- _Provided information_:
════════════════

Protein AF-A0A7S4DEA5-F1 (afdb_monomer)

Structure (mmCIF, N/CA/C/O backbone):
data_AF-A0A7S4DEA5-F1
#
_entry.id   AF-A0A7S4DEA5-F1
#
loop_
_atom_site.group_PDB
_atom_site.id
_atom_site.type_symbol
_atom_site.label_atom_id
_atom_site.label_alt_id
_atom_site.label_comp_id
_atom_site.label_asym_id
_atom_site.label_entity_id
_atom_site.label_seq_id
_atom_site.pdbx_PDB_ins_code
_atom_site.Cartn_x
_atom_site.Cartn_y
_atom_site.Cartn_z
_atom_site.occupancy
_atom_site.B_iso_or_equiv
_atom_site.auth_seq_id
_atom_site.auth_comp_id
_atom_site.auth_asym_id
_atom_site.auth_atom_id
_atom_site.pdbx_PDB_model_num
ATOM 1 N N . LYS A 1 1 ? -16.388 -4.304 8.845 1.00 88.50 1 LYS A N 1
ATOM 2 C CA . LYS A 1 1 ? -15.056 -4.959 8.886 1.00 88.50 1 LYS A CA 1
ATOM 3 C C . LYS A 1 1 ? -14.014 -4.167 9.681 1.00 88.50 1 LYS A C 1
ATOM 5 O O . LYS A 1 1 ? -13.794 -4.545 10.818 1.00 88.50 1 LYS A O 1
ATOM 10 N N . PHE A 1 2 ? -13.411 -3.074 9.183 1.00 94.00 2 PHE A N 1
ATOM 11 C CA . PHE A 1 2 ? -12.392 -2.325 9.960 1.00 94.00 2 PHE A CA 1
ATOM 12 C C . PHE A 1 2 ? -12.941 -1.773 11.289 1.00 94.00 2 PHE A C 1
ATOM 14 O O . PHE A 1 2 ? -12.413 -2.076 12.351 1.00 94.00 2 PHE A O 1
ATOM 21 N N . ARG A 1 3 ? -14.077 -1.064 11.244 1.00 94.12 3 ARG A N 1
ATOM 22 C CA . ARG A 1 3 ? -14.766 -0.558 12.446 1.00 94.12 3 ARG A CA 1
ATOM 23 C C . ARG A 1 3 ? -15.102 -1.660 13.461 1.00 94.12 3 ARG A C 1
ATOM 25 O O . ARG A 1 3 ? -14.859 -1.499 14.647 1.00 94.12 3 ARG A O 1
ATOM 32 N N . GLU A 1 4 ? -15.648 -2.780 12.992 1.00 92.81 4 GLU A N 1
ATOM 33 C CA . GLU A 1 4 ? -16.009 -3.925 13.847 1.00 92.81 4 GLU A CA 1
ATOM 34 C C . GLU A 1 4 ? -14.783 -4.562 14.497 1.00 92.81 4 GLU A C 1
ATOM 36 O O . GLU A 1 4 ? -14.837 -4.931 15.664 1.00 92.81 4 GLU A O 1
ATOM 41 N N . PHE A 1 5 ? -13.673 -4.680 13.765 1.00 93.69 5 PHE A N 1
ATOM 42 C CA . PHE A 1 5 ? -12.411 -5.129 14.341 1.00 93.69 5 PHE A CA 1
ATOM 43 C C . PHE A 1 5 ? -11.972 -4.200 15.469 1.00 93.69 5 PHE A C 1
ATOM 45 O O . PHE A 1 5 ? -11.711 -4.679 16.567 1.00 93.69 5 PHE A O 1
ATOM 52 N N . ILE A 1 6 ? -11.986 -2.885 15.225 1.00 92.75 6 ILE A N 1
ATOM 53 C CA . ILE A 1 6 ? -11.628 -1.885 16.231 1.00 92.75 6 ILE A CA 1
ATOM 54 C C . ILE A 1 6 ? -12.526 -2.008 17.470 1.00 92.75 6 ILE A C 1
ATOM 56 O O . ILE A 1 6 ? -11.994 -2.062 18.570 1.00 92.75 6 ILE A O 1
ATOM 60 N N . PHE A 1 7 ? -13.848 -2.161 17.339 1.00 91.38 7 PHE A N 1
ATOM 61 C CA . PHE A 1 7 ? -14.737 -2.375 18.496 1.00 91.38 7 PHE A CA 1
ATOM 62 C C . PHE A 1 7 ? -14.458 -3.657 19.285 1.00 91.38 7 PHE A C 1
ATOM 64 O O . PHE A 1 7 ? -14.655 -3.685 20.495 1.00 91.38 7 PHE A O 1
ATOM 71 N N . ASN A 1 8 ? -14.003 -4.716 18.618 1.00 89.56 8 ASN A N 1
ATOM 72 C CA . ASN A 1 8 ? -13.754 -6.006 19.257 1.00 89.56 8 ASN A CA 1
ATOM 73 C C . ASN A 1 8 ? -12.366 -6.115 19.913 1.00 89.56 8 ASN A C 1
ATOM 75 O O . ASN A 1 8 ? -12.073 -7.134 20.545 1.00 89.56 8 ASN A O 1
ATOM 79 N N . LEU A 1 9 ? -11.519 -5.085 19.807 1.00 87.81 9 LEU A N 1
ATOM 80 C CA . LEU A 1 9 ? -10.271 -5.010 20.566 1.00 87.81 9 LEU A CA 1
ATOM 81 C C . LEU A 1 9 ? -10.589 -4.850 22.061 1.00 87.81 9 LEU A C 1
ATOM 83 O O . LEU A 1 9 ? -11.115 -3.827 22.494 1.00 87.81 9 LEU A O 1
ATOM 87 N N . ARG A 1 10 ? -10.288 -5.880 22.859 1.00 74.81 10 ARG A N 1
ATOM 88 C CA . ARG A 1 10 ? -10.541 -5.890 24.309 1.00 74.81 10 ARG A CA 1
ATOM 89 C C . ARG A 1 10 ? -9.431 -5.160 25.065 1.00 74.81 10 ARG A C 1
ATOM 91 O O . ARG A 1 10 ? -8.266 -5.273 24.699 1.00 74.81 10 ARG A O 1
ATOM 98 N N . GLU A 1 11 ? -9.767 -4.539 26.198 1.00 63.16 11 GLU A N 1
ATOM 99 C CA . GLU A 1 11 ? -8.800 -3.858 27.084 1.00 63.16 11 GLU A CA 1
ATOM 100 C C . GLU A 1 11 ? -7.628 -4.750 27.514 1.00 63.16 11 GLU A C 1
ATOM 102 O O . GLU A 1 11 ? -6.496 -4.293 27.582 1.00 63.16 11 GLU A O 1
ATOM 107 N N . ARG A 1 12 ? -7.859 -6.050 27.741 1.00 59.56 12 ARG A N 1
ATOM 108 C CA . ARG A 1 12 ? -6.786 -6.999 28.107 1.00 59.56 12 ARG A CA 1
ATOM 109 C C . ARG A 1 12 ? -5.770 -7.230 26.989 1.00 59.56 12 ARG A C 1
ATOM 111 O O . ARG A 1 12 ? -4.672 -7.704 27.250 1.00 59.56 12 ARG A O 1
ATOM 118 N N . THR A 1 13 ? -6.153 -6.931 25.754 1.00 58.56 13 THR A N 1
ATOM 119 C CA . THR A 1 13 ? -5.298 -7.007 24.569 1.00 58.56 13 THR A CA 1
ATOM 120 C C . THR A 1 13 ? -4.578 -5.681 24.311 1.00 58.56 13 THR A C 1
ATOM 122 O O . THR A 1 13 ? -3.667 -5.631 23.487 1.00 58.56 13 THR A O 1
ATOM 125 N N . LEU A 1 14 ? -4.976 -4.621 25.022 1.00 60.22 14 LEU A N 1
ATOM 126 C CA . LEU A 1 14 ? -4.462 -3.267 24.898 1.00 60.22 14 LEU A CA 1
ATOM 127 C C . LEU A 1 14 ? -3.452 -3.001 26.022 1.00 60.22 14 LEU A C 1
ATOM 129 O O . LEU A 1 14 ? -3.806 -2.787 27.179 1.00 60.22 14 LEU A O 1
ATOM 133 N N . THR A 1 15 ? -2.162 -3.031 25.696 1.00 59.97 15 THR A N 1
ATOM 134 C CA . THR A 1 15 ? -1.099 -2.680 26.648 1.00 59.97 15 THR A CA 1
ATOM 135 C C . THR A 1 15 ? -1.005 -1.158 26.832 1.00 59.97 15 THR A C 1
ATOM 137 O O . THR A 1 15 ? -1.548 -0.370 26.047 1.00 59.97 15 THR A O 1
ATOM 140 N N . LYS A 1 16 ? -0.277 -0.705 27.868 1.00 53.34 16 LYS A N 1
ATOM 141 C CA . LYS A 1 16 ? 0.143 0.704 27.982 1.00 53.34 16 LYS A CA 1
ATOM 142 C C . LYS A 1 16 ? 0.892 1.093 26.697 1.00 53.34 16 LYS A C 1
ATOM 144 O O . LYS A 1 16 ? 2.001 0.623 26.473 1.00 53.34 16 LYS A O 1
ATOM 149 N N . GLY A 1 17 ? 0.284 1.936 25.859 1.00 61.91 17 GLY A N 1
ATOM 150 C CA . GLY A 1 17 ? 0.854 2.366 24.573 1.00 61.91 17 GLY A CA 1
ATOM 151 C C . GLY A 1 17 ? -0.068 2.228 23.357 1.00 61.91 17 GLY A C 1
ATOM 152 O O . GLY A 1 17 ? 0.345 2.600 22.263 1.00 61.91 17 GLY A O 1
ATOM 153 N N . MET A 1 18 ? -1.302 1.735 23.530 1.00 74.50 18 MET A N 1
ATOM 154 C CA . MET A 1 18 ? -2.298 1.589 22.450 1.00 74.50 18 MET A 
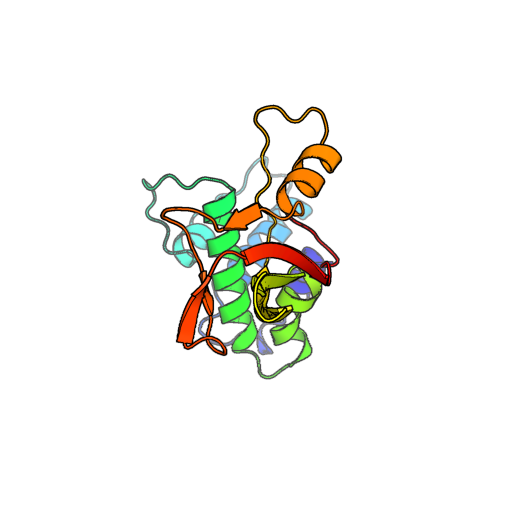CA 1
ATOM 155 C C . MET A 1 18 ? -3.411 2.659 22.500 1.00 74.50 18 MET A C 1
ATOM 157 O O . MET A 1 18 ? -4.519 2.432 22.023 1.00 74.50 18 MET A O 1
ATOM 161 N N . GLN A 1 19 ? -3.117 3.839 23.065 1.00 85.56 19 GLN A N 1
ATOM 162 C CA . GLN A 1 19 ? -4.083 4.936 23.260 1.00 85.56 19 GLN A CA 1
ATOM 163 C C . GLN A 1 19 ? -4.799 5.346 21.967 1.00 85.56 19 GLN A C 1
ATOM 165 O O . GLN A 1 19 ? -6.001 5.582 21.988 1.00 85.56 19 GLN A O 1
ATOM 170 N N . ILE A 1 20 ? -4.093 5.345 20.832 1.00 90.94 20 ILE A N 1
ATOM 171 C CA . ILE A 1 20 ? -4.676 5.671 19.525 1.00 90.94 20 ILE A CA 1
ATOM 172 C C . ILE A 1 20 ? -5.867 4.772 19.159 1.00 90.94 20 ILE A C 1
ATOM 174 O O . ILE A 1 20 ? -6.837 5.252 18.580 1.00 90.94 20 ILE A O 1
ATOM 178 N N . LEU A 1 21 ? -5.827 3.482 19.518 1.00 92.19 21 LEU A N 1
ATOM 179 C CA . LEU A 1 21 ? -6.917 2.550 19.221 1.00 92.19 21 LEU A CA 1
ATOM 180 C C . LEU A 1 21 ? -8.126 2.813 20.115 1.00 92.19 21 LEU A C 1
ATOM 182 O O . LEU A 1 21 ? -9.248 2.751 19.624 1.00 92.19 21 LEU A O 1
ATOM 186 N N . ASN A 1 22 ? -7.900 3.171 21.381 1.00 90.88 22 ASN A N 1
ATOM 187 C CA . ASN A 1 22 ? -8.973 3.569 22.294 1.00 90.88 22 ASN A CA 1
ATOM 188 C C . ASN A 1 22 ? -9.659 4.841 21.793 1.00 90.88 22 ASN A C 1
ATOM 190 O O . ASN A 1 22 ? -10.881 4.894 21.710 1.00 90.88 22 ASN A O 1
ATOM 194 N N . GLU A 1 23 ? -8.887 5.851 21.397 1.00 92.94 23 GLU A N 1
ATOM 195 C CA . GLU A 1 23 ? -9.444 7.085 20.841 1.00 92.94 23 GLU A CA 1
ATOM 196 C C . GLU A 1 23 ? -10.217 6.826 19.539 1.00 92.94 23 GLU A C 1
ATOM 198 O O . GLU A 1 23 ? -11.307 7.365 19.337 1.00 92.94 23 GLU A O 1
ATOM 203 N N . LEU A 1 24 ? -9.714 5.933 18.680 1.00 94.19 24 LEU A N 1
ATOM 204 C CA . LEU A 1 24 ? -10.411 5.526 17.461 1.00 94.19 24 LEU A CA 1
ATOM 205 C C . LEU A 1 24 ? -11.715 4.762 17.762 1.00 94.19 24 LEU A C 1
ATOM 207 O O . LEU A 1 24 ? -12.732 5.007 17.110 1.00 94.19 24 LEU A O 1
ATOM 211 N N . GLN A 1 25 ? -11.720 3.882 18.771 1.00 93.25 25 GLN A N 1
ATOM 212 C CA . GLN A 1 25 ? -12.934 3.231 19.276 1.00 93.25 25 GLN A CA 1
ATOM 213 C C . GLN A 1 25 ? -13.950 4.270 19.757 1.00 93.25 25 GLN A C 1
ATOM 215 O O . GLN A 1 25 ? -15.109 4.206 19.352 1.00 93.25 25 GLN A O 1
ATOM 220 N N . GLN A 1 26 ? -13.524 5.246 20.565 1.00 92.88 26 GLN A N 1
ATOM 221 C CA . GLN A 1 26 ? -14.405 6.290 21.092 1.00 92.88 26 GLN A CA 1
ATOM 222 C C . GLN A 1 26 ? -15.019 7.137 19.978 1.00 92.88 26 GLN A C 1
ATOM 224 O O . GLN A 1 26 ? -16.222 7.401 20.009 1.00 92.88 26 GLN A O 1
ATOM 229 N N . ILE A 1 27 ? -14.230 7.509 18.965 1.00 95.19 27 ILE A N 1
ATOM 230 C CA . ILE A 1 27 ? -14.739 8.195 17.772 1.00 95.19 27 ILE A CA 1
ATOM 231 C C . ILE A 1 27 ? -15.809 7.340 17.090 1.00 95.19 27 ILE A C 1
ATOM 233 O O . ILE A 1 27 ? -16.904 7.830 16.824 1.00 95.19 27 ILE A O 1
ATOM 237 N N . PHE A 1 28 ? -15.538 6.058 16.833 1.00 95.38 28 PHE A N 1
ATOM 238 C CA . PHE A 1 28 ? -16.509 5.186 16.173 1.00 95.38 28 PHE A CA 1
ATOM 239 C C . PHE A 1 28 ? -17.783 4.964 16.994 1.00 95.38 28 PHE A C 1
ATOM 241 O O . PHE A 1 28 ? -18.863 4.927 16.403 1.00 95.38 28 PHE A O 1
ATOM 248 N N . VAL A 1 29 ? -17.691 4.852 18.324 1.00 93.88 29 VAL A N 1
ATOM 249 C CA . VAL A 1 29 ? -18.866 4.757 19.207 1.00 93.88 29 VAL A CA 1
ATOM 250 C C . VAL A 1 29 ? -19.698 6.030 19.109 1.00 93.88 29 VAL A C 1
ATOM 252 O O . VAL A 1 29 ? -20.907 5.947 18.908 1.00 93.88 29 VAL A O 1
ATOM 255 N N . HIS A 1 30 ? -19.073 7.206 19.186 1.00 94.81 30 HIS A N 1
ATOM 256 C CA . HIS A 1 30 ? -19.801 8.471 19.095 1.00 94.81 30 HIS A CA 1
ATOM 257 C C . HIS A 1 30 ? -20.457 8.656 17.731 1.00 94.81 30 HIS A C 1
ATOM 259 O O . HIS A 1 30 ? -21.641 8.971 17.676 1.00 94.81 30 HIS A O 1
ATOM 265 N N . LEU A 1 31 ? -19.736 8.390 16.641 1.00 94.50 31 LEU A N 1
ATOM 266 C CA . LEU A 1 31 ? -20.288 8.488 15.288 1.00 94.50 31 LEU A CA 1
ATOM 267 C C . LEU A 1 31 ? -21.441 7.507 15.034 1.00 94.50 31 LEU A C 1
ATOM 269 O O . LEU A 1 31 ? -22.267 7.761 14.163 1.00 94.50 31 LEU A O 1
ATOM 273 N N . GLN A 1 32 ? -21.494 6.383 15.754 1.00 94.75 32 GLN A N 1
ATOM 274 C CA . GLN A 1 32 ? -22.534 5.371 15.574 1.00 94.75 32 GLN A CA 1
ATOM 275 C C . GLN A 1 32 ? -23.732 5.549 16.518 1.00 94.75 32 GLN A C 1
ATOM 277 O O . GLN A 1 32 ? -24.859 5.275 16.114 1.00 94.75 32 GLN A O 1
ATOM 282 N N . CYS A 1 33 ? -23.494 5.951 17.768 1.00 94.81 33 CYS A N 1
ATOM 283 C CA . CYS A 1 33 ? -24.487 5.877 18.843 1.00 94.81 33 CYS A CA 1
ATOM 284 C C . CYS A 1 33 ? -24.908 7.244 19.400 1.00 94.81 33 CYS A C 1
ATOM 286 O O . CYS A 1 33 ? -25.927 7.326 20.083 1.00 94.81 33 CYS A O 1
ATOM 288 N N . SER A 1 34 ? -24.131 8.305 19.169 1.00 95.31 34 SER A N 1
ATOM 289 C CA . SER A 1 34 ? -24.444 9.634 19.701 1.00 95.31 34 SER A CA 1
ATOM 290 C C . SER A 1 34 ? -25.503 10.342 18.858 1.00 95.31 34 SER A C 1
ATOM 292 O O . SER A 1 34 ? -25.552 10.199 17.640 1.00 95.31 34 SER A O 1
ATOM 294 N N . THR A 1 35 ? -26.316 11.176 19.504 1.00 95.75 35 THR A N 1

════════════════

- _Problem statement_:
Using the records above, restate word for word the lines from the one with "ATOM 91 O O" through the one with "ATOM 126 C CA", both included.

- _Response to the exercise_:
ATOM 91 O O . ARG A 1 10 ? -8.266 -5.273 24.699 1.00 74.81 10 ARG A O 1
ATOM 98 N N . GLU A 1 11 ? -9.767 -4.539 26.198 1.00 63.16 11 GLU A N 1
ATOM 99 C CA . GLU A 1 11 ? -8.800 -3.858 27.084 1.00 63.16 11 GLU A CA 1
ATOM 100 C C . GLU A 1 11 ? -7.628 -4.750 27.514 1.00 63.16 11 GLU A C 1
ATOM 102 O O . GLU A 1 11 ? -6.496 -4.293 27.582 1.00 63.16 11 GLU A O 1
ATOM 107 N N . ARG A 1 12 ? -7.859 -6.050 27.741 1.00 59.56 12 ARG A N 1
ATOM 108 C CA . ARG A 1 12 ? -6.786 -6.999 28.107 1.00 59.56 12 ARG A CA 1
ATOM 109 C C . ARG A 1 12 ? -5.770 -7.230 26.989 1.00 59.56 12 ARG A C 1
ATOM 111 O O . ARG A 1 12 ? -4.672 -7.704 27.250 1.00 59.56 12 ARG A O 1
ATOM 118 N N . THR A 1 13 ? -6.153 -6.931 25.754 1.00 58.56 13 THR A N 1
ATOM 119 C CA . THR A 1 13 ? -5.298 -7.007 24.569 1.00 58.56 13 THR A CA 1
ATOM 120 C C . THR A 1 13 ? -4.578 -5.681 24.311 1.00 58.56 13 THR A C 1
ATOM 122 O O . THR A 1 13 ? -3.667 -5.631 23.487 1.00 58.56 13 THR A O 1
ATOM 125 N N . LEU A 1 14 ? -4.976 -4.621 25.022 1.00 60.22 14 LEU A N 1
ATOM 126 C CA . LEU A 1 14 ? -4.462 -3.267 24.898 1.00 60.22 14 LEU A CA 1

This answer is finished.